Unfortunately, these judicial statements beg a further question — -what is “absolute title”? Two different paradigms appear possible. First, “absolute” title could refer to the fee simple title resulting from the unification of the mortgagee’s legal title and the mortgagor’s equity of redemption. Second, it could describe something more — an “unencumbered”
or “clear” title resulting from such unification
and
the extinguishment of junior encumbrances. Under the latter concept title might be considered unified in the mortgagee upon the passing of the first — mortgagor’s—law day, and thereafter becoming unencumbered by the passing of subsequent — junior encumbrancers’ — law days. By contrast, if the former definition obtains, then the foregoing statements of the Connecticut authorities must be read to hold that the passing of the
first
law day does
not
unify title in the mortgagee; instead, such unification occurs only upon the passing of
all
law days.
This Court concludes that the Connecticut concept of absolute title refers simply to the title which results from the unification of mortgagor and mortgagee interests upon foreclosure.
See, e.g.,
Black’s Law Dictionary 1331-32 (5th ed.1979) (defining “title”, contrasting “absolute title” and “clear title”,
inter alia.).
Thus the Connecticut authorities can be understood to state a rule whereby legal and equitable title are not unified in the mortgagee until
all
law days have passed. While there are certainly sound reasons for a contrary
rule
— i.e. one that provides that a mortgagee acquires
unified
title to a mortgaged property after the passing of the mortgagor’s law day, and thereafter
unencumbered title
to that property after the passing of the law days of junior encumbrancers
— there is no support for such principle in Connecticut law, and this Court is not at liberty to impose it as a matter of federal law.
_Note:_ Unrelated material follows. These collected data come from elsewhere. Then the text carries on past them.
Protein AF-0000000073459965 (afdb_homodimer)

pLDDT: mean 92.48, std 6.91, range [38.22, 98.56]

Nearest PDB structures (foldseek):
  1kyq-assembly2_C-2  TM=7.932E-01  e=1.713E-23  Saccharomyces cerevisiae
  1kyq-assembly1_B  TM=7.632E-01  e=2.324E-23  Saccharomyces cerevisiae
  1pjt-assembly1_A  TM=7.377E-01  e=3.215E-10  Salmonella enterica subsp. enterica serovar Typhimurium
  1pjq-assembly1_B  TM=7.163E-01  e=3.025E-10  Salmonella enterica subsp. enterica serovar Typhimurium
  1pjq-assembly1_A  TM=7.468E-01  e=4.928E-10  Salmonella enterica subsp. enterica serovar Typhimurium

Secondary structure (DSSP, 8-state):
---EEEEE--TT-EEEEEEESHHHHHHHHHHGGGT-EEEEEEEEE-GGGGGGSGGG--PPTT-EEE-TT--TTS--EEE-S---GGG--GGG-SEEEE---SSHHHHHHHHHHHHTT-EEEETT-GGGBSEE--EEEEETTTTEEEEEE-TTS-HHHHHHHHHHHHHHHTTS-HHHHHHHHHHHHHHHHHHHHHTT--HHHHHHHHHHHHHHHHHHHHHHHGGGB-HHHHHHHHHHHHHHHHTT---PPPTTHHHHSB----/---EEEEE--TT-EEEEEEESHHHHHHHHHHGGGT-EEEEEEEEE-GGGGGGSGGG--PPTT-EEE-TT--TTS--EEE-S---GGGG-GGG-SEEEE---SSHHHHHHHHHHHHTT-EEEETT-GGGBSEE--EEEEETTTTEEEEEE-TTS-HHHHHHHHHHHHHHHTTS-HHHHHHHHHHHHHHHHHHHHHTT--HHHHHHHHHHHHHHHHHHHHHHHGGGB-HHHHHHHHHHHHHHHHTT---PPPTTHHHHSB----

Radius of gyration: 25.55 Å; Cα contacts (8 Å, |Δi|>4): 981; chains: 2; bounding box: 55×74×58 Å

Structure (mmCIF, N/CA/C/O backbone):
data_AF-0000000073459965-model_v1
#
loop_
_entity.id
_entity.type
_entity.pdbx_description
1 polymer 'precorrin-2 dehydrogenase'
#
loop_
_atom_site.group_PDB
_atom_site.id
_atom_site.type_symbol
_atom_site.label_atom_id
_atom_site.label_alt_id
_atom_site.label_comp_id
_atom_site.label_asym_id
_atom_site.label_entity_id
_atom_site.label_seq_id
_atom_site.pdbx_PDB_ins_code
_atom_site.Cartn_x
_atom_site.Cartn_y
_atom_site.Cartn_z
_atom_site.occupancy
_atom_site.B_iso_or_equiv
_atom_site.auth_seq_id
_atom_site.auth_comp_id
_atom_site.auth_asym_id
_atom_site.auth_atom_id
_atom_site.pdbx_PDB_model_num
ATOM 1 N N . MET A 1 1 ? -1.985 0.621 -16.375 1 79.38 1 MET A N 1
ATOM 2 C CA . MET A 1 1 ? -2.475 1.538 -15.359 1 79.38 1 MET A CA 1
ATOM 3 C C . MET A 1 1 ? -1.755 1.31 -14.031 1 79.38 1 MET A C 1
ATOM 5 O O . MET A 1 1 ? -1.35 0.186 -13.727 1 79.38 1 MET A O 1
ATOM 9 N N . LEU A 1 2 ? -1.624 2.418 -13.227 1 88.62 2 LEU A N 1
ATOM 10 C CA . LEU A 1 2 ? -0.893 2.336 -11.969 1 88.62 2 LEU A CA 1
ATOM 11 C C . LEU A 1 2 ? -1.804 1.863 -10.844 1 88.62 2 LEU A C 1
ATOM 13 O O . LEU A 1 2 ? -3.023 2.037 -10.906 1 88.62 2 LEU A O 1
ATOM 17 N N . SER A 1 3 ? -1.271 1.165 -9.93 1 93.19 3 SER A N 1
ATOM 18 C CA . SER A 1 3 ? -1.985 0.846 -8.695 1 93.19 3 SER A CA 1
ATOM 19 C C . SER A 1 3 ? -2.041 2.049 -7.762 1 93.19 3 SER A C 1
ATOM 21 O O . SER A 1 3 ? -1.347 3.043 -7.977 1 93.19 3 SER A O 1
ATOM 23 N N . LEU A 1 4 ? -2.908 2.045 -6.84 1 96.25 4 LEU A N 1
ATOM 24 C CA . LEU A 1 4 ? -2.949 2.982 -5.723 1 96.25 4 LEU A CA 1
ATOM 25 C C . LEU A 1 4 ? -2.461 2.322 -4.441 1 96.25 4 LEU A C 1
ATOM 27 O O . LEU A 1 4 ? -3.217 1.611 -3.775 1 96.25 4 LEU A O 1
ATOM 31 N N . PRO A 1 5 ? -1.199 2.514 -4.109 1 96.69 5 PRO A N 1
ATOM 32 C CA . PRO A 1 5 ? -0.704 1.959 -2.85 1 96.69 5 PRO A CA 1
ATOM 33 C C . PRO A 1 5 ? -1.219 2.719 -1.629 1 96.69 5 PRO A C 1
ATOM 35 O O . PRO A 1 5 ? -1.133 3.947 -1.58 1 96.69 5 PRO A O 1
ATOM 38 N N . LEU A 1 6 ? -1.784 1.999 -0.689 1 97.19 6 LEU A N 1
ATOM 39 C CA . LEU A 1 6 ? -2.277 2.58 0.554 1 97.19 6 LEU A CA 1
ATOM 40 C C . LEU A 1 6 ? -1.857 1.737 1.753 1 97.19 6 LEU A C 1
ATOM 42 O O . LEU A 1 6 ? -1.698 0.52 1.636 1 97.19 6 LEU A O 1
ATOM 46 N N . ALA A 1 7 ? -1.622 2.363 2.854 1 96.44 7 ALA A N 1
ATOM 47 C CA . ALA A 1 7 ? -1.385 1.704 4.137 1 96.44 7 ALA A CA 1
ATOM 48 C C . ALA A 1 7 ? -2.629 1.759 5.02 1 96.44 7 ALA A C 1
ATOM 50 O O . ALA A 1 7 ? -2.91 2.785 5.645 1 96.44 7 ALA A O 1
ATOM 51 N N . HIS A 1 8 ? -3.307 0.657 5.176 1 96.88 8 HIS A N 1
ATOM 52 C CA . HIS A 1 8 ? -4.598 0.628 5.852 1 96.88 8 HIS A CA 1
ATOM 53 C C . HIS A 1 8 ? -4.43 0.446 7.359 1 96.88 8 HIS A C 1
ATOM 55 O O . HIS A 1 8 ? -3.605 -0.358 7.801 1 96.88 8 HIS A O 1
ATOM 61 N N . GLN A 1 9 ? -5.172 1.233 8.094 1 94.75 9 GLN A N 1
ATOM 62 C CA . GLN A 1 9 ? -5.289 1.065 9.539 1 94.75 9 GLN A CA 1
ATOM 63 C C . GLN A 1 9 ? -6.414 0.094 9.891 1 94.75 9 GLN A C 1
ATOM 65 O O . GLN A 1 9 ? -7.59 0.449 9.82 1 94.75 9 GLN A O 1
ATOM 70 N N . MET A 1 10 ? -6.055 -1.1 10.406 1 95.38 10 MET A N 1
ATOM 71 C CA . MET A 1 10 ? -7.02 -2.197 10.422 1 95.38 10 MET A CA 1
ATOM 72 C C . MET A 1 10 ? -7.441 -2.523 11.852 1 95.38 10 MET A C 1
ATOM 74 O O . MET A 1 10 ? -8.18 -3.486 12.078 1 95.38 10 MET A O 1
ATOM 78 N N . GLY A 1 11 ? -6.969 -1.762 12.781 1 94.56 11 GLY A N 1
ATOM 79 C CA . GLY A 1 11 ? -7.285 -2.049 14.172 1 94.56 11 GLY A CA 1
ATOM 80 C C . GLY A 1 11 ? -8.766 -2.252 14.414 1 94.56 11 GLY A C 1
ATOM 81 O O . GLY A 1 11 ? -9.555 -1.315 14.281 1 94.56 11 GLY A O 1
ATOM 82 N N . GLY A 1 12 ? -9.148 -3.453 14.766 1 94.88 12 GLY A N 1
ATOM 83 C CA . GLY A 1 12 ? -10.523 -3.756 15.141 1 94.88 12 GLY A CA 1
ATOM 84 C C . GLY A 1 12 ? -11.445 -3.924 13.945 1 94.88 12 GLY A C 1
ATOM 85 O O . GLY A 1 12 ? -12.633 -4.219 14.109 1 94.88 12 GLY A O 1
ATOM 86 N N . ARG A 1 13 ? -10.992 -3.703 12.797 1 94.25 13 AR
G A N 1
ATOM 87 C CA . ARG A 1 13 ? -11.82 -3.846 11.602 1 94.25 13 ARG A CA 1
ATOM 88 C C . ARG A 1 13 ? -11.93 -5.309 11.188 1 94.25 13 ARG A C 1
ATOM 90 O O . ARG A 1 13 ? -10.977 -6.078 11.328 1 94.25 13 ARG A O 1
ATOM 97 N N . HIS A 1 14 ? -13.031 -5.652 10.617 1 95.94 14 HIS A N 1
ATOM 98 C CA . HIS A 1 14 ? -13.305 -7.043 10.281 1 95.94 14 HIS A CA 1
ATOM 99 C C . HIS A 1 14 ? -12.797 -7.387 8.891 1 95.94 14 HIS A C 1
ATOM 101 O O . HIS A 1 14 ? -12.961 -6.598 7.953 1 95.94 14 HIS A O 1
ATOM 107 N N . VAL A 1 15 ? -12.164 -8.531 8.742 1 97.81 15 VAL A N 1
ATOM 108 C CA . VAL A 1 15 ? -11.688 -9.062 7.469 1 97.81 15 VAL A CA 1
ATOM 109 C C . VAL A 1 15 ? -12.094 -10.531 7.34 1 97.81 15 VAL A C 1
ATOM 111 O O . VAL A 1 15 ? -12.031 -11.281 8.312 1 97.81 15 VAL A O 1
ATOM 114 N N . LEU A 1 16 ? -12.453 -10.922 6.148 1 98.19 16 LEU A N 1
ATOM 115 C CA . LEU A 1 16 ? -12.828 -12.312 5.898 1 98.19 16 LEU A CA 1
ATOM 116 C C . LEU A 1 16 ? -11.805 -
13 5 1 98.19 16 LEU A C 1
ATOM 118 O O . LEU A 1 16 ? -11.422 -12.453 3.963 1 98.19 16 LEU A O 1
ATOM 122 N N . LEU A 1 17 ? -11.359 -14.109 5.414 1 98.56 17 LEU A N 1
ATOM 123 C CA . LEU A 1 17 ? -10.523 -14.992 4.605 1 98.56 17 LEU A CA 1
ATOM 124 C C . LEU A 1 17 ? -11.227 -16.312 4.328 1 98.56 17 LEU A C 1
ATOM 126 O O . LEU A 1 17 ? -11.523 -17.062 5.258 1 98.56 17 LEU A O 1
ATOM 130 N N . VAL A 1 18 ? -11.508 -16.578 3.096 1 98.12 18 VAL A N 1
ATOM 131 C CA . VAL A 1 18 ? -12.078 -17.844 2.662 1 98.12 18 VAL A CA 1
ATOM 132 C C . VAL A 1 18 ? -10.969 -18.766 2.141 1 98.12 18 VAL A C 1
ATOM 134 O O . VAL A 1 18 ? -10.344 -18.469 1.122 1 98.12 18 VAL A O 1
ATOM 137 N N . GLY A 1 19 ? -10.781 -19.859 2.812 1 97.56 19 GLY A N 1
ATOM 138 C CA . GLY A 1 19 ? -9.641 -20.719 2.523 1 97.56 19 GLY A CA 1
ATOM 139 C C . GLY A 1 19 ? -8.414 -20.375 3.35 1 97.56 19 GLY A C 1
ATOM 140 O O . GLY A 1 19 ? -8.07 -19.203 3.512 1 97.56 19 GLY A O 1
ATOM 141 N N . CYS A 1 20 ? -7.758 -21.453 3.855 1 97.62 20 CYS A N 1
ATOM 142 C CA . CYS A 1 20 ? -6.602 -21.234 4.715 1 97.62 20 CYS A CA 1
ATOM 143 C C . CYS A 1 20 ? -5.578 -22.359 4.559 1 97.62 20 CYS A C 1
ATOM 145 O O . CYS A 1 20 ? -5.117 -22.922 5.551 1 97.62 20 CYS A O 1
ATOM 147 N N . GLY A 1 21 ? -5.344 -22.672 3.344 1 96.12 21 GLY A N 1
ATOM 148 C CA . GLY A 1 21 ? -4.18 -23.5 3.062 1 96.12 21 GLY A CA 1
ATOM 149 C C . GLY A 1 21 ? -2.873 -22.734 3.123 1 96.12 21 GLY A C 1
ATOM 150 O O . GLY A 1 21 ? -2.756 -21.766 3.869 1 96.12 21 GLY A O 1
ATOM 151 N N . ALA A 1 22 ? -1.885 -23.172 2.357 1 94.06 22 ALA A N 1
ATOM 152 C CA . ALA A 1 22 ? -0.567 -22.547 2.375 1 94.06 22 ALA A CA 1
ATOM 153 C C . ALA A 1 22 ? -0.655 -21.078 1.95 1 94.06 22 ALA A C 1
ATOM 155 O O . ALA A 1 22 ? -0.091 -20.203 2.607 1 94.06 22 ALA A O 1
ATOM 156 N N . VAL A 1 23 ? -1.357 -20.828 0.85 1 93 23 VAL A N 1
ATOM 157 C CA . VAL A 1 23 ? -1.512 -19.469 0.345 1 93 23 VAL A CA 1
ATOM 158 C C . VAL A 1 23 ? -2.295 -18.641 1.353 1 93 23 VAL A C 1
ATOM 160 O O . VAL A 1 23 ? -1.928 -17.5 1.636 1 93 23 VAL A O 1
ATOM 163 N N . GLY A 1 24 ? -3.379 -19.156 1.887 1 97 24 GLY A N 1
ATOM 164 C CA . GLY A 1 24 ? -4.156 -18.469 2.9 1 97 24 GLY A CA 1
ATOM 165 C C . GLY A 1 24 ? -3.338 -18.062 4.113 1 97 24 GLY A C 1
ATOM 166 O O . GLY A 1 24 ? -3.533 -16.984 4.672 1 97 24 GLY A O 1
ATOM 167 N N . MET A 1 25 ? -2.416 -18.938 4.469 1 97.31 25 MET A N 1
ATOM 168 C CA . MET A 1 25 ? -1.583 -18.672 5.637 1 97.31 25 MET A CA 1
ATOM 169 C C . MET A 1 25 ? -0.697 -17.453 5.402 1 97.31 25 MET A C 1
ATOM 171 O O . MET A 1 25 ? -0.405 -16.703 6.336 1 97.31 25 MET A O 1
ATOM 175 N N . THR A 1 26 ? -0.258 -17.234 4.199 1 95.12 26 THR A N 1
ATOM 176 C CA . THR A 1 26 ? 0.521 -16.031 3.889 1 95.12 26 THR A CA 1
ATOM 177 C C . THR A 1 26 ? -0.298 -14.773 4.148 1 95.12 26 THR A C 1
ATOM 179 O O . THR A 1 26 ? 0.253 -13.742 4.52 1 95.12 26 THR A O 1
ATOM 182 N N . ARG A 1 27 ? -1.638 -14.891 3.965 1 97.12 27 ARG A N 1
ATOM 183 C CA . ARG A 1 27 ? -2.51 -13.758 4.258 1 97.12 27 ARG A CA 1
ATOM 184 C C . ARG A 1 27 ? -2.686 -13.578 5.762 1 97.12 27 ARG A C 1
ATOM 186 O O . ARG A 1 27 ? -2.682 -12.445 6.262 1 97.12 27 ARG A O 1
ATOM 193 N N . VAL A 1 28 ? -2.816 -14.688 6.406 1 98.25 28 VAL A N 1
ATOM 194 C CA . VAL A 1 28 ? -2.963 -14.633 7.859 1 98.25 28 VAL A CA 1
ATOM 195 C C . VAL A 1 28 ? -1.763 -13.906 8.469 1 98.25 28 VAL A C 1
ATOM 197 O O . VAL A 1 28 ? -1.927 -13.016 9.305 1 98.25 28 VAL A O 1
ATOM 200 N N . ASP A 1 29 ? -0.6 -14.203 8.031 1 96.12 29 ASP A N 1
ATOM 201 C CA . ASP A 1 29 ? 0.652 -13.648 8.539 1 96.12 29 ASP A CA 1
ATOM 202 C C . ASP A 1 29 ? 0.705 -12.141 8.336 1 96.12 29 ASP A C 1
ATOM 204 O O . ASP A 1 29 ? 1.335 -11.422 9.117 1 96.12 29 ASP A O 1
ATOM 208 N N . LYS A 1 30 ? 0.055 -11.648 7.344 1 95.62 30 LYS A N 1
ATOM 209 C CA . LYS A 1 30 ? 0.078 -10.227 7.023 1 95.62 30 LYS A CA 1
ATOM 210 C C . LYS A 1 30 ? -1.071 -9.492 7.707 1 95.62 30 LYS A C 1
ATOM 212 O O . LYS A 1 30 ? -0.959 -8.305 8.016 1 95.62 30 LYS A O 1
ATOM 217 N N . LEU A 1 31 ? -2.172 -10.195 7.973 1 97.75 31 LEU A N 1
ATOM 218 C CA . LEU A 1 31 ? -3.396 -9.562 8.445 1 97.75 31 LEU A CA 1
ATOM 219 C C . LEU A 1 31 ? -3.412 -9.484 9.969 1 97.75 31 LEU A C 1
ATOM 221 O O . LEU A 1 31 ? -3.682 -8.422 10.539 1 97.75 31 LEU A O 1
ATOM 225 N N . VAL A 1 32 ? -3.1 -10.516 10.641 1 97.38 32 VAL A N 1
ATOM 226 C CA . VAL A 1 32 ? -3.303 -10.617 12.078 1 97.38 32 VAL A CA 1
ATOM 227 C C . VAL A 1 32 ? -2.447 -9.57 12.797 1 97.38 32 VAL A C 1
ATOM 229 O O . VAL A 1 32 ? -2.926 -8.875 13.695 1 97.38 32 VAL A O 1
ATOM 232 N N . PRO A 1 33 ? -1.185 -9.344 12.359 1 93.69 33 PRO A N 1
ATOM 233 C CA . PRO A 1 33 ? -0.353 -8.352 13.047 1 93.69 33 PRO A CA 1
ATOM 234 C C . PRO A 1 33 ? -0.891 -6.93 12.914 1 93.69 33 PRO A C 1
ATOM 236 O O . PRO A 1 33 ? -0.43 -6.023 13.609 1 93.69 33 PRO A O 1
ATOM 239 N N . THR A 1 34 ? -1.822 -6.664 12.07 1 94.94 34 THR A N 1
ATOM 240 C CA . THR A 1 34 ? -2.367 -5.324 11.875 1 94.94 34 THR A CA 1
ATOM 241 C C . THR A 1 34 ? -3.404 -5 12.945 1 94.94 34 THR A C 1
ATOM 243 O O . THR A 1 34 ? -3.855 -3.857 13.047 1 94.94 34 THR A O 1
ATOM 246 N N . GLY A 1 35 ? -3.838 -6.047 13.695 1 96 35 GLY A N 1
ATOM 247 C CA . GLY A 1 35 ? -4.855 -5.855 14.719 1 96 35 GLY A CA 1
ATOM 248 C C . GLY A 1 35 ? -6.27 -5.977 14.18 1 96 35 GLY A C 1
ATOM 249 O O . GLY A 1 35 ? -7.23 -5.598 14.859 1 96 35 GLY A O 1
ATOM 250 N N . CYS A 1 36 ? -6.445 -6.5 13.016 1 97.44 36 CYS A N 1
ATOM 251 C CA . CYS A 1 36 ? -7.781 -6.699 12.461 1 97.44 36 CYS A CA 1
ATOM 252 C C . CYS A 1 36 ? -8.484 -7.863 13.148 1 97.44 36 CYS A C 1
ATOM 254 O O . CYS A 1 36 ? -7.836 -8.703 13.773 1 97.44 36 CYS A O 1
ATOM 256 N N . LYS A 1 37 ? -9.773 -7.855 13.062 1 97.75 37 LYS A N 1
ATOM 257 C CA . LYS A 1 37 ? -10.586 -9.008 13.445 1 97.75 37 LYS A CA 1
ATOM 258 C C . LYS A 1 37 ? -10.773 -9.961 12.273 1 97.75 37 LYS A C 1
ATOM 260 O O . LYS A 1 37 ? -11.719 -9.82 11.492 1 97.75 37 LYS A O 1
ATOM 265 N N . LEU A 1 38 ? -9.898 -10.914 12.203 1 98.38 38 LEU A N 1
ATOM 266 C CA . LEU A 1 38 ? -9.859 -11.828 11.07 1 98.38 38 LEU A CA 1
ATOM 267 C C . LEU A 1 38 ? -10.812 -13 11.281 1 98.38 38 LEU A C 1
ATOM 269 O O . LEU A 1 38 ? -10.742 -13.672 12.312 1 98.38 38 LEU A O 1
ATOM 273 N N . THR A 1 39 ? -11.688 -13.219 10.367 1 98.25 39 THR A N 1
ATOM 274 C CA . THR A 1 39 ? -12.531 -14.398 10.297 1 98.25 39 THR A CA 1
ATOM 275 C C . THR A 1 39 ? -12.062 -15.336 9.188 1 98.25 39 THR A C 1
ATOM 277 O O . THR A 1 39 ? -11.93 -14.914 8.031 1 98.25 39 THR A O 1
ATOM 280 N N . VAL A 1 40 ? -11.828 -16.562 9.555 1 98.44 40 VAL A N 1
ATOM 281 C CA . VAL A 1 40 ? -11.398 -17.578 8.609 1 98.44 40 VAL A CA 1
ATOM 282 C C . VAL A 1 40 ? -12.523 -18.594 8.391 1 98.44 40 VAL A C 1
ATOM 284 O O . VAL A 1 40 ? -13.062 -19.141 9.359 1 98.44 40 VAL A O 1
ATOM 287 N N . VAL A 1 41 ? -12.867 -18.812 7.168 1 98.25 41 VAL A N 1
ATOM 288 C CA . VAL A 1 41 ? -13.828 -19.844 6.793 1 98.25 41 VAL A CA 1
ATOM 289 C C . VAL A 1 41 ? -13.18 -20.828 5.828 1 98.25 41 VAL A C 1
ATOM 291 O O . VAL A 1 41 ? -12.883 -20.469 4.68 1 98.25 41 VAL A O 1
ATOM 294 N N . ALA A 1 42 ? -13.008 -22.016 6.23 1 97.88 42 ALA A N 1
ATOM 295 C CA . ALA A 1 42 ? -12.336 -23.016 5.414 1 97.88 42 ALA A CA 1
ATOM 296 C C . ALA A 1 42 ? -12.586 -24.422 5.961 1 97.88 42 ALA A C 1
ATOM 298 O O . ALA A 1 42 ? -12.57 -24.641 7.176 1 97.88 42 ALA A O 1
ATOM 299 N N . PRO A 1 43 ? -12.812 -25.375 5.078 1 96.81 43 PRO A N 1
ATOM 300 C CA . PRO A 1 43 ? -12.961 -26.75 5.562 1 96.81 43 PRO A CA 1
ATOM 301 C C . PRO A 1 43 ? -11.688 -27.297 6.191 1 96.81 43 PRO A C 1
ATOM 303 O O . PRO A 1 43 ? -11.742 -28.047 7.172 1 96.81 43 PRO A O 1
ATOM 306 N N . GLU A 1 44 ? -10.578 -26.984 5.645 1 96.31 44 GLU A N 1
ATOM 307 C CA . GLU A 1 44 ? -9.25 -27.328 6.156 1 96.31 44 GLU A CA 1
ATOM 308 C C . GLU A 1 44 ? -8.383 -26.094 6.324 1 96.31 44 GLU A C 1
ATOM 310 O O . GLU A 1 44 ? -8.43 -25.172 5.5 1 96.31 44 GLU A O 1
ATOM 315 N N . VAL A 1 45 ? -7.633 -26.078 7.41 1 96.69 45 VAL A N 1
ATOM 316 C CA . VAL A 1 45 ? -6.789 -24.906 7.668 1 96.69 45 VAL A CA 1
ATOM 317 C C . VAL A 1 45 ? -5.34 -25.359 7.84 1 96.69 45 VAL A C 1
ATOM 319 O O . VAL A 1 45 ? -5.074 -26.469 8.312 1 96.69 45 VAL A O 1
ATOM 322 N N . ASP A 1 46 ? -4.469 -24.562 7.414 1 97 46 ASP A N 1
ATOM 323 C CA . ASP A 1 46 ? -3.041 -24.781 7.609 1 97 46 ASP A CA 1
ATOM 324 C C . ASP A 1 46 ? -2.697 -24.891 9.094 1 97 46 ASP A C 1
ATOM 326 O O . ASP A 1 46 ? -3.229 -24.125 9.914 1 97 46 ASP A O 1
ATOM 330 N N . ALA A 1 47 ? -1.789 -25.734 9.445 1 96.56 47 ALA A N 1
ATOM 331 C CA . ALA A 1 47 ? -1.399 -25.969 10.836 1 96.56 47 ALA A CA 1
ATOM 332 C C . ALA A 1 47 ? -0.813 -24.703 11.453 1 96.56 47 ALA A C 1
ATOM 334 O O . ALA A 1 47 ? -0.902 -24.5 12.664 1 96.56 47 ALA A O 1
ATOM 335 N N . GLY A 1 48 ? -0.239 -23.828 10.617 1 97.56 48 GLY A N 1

Accordingly, for purposes of Section 1322(c)(1), a Connecticut property interest is “sold” in a strict foreclosure only after
all
the law days have passed. Consequently, where, as here, a mortgagee has not acquired unified, or absolute, title due to the fact that the law days of all junior encumbrancers have not passed, Section 1322(c)(1) affords the debtor-mortgagor an indefinite period of time
to confirm a Chapter 13 plan which cures a mortgage default.
IV. CONCLUSION.
For the foregoing reasons, Nationwide Home Mortgage Company’s Amended Objection to Confirmation (Doc. I.D. No. 15) shall be OVERRULED by margin endorsement. The Debtor’s Chapter 13 Plan shall be confirmed if otherwise confirmable.